# Pk380



## jfmartin25 (Nov 20, 2009)

I saved up some Christmas cash and some gift cards from family and friends and went down to the local gun store and purchased my new Walther PK380 today! Immediately after getting home with it, I broke it down, cleaned it in typical USMC fashion, polished the feed ramp and the barrel (because the black finish seemed to already be scratching off the barrel although it had apparently only been fired once at the factory), and then cleaned it again. Had to do some searching on Gunbroker to find ammo...hopefully in a couple of days when my ammo shipment arrives I will get to shoot it! I will report back as soon as I do!:mrgreen:


----------



## dondavis3 (Aug 2, 2009)

Congrats on your new gun.

Post some pictures of it when you can.

And give us a rangr report when you shot it.

:smt1099


----------



## recoilguy (Apr 30, 2009)

It surely is a good looking weapon.
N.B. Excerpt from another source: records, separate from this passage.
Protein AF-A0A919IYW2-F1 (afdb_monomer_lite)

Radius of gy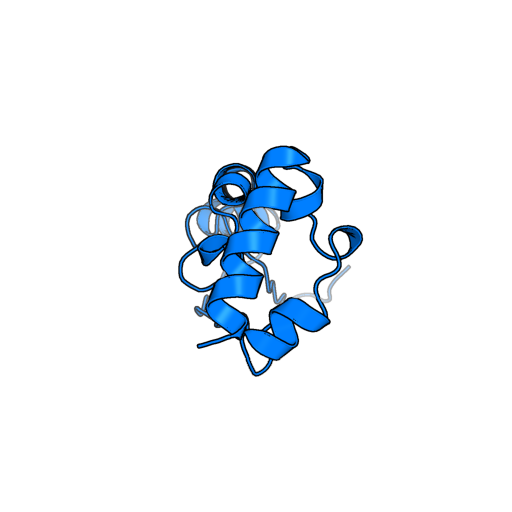ration: 16.75 Å; chains: 1; bounding box: 43×25×43 Å

Structure (mmCIF, N/CA/C/O backbone):
data_AF-A0A919IYW2-F1
#
_entry.id   AF-A0A919IYW2-F1
#
loop_
_atom_site.group_PDB
_atom_site.id
_atom_site.type_symbol
_atom_site.label_atom_id
_atom_site.label_alt_id
_atom_site.label_comp_id
_atom_site.label_asym_id
_atom_site.label_entity_id
_atom_site.label_seq_id
_atom_site.pdbx_PDB_ins_code
_atom_site.Cartn_x
_atom_site.Cartn_y
_atom_site.Cartn_z
_atom_site.occupancy
_atom_site.B_iso_or_equiv
_atom_site.auth_seq_id
_atom_site.auth_comp_id
_atom_site.auth_asym_id
_atom_site.auth_atom_id
_atom_site.pdbx_PDB_model_num
ATOM 1 N N . MET A 1 1 ? -23.047 -3.876 11.772 1.00 83.38 1 MET A N 1
ATOM 2 C CA . MET A 1 1 ? -22.812 -3.230 13.082 1.00 83.38 1 MET A CA 1
ATOM 3 C C . MET A 1 1 ? -21.989 -4.160 13.951 1.00 83.38 1 MET A C 1
ATOM 5 O O . MET A 1 1 ? -22.166 -5.369 13.845 1.00 83.38 1 MET A O 1
ATOM 9 N N . LEU A 1 2 ? -21.073 -3.614 14.749 1.00 91.50 2 LEU A N 1
ATOM 10 C CA . LEU A 1 2 ? -20.259 -4.387 15.691 1.00 91.50 2 LEU A CA 1
ATOM 11 C C . LEU A 1 2 ? -20.986 -4.525 17.031 1.00 91.50 2 LEU A C 1
ATOM 13 O O . LEU A 1 2 ? -21.814 -3.683 17.379 1.00 91.50 2 LEU A O 1
ATOM 17 N N . ARG A 1 3 ? -20.662 -5.572 17.794 1.00 94.50 3 ARG A N 1
ATOM 18 C CA . ARG A 1 3 ? -21.077 -5.653 19.200 1.00 94.50 3 ARG A CA 1
ATOM 19 C C . ARG A 1 3 ? -20.308 -4.598 20.012 1.00 94.50 3 ARG A C 1
ATOM 21 O O . ARG A 1 3 ? -19.141 -4.357 19.689 1.00 94.50 3 ARG A O 1
ATOM 28 N N . PRO A 1 4 ? -20.907 -4.003 21.060 1.00 91.62 4 PRO A N 1
ATOM 29 C CA . PRO A 1 4 ? -20.179 -3.123 21.970 1.00 91.62 4 PRO A CA 1
ATOM 30 C C . PRO A 1 4 ? -18.882 -3.779 22.463 1.00 91.62 4 PRO A C 1
ATOM 32 O O . PRO A 1 4 ? -18.887 -4.945 22.857 1.00 91.62 4 PRO A O 1
ATOM 35 N N . GLY A 1 5 ? -17.770 -3.046 22.388 1.00 90.62 5 GLY A N 1
ATOM 36 C CA . GLY A 1 5 ? -16.443 -3.523 22.793 1.00 90.62 5 GLY A CA 1
ATOM 37 C C . GLY A 1 5 ? -15.711 -4.431 21.793 1.00 90.62 5 GLY A C 1
ATOM 38 O O . GLY A 1 5 ? -14.577 -4.815 22.065 1.00 90.62 5 GLY A O 1
ATOM 39 N N . ALA A 1 6 ? -16.299 -4.776 20.640 1.00 94.88 6 ALA A N 1
ATOM 40 C CA . ALA A 1 6 ? -15.603 -5.589 19.639 1.00 94.88 6 ALA A CA 1
ATOM 41 C C . ALA A 1 6 ? -14.450 -4.806 18.970 1.00 94.88 6 ALA A C 1
ATOM 43 O O . ALA A 1 6 ? -14.646 -3.649 18.581 1.00 94.88 6 ALA A O 1
ATOM 44 N N . PRO A 1 7 ? -13.264 -5.420 18.788 1.00 95.25 7 PRO A N 1
ATOM 45 C CA . PRO A 1 7 ? -12.129 -4.754 18.163 1.00 95.25 7 PRO A CA 1
ATOM 46 C C . PRO A 1 7 ? -12.315 -4.614 16.648 1.00 95.25 7 PRO A C 1
ATOM 48 O O . PRO A 1 7 ? -12.973 -5.429 15.999 1.00 95.25 7 PRO A O 1
ATOM 51 N N . VAL A 1 8 ? -11.657 -3.604 16.076 1.00 95.69 8 VAL A N 1
ATOM 52 C CA . VAL A 1 8 ? -11.500 -3.438 14.627 1.00 95.69 8 VAL A CA 1
ATOM 53 C C . VAL A 1 8 ? -10.020 -3.477 14.288 1.00 95.69 8 VAL A C 1
ATOM 55 O O . VAL A 1 8 ? -9.224 -2.765 14.895 1.00 95.69 8 VAL A O 1
ATOM 58 N N . LEU A 1 9 ? -9.665 -4.285 13.290 1.00 95.50 9 LEU A N 1
ATOM 59 C CA . LEU A 1 9 ? -8.333 -4.306 12.702 1.00 95.50 9 LEU A CA 1
ATOM 60 C C . LEU A 1 9 ? -8.381 -3.684 11.309 1.00 95.50 9 LEU A C 1
ATOM 62 O O . LEU A 1 9 ? -9.176 -4.093 10.465 1.00 95.50 9 LEU A O 1
ATOM 66 N N . ILE A 1 10 ? -7.478 -2.741 11.056 1.00 94.50 10 ILE A N 1
ATOM 67 C CA . ILE A 1 10 ? -7.250 -2.175 9.729 1.00 94.50 10 ILE A CA 1
ATOM 68 C C . ILE A 1 10 ? -5.832 -2.536 9.318 1.00 94.50 10 ILE A C 1
ATOM 70 O O . ILE A 1 10 ? -4.865 -2.098 9.940 1.00 94.50 10 ILE A O 1
ATOM 74 N N . ARG A 1 11 ? -5.710 -3.306 8.238 1.00 92.62 11 ARG A N 1
ATOM 75 C CA . ARG A 1 11 ? -4.441 -3.536 7.550 1.00 92.62 11 ARG A CA 1
ATOM 76 C C . ARG A 1 11 ? -4.511 -2.852 6.196 1.00 92.62 11 ARG A C 1
ATOM 78 O O . ARG A 1 11 ? -5.291 -3.259 5.342 1.00 92.62 11 ARG A O 1
ATOM 85 N N . SER A 1 12 ? -3.703 -1.819 6.011 1.00 91.62 12 SER A N 1
ATOM 86 C CA . SER A 1 12 ? -3.665 -1.049 4.772 1.00 91.62 12 SER A CA 1
ATOM 87 C C . SER A 1 12 ? -2.276 -0.465 4.542 1.00 91.62 12 SER A C 1
ATOM 89 O O . SER A 1 12 ? -1.493 -0.311 5.481 1.00 91.62 12 SER A O 1
ATOM 91 N N . ALA A 1 13 ? -1.995 -0.099 3.293 1.00 91.50 13 ALA A N 1
ATOM 92 C CA . ALA A 1 13 ? -1.005 0.928 3.007 1.00 91.50 13 ALA A CA 1
ATOM 93 C C . ALA A 1 13 ? -1.558 2.289 3.465 1.00 91.50 13 ALA A C 1
ATOM 95 O O . ALA A 1 13 ? -2.757 2.547 3.330 1.00 91.50 13 ALA A O 1
ATOM 96 N N . PHE A 1 14 ? -0.693 3.146 4.001 1.00 92.38 14 PHE A N 1
ATOM 97 C CA . PHE A 1 14 ? -1.051 4.489 4.455 1.00 92.38 14 PHE A CA 1
ATOM 98 C C . PHE A 1 14 ? -0.142 5.517 3.786 1.00 92.38 14 PHE A C 1
ATOM 100 O O . PHE A 1 14 ? 1.023 5.220 3.496 1.00 92.38 14 PHE A O 1
ATOM 107 N N . ALA A 1 15 ? -0.665 6.725 3.574 1.00 91.94 15 ALA A N 1
ATOM 108 C CA . ALA A 1 15 ? 0.124 7.839 3.057 1.00 91.94 15 ALA A CA 1
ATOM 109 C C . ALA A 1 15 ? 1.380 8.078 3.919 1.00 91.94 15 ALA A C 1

I hope you enjoy it and it performs flawlessly for you. Good luck!

RCG


----------



## jfmartin25 (Nov 20, 2009)

I'll post some pictures soon....I've been begging the wife for a new digital camera since our old one is nearly 6 years old which easily makes it a dinosaur by today's standards. We looked at a few the other day at Target and I think (hope) she went back and picked one up. Or at least, there is a camera-sized box wrapped up under the Christmas tree right now...so one can only hope!


----------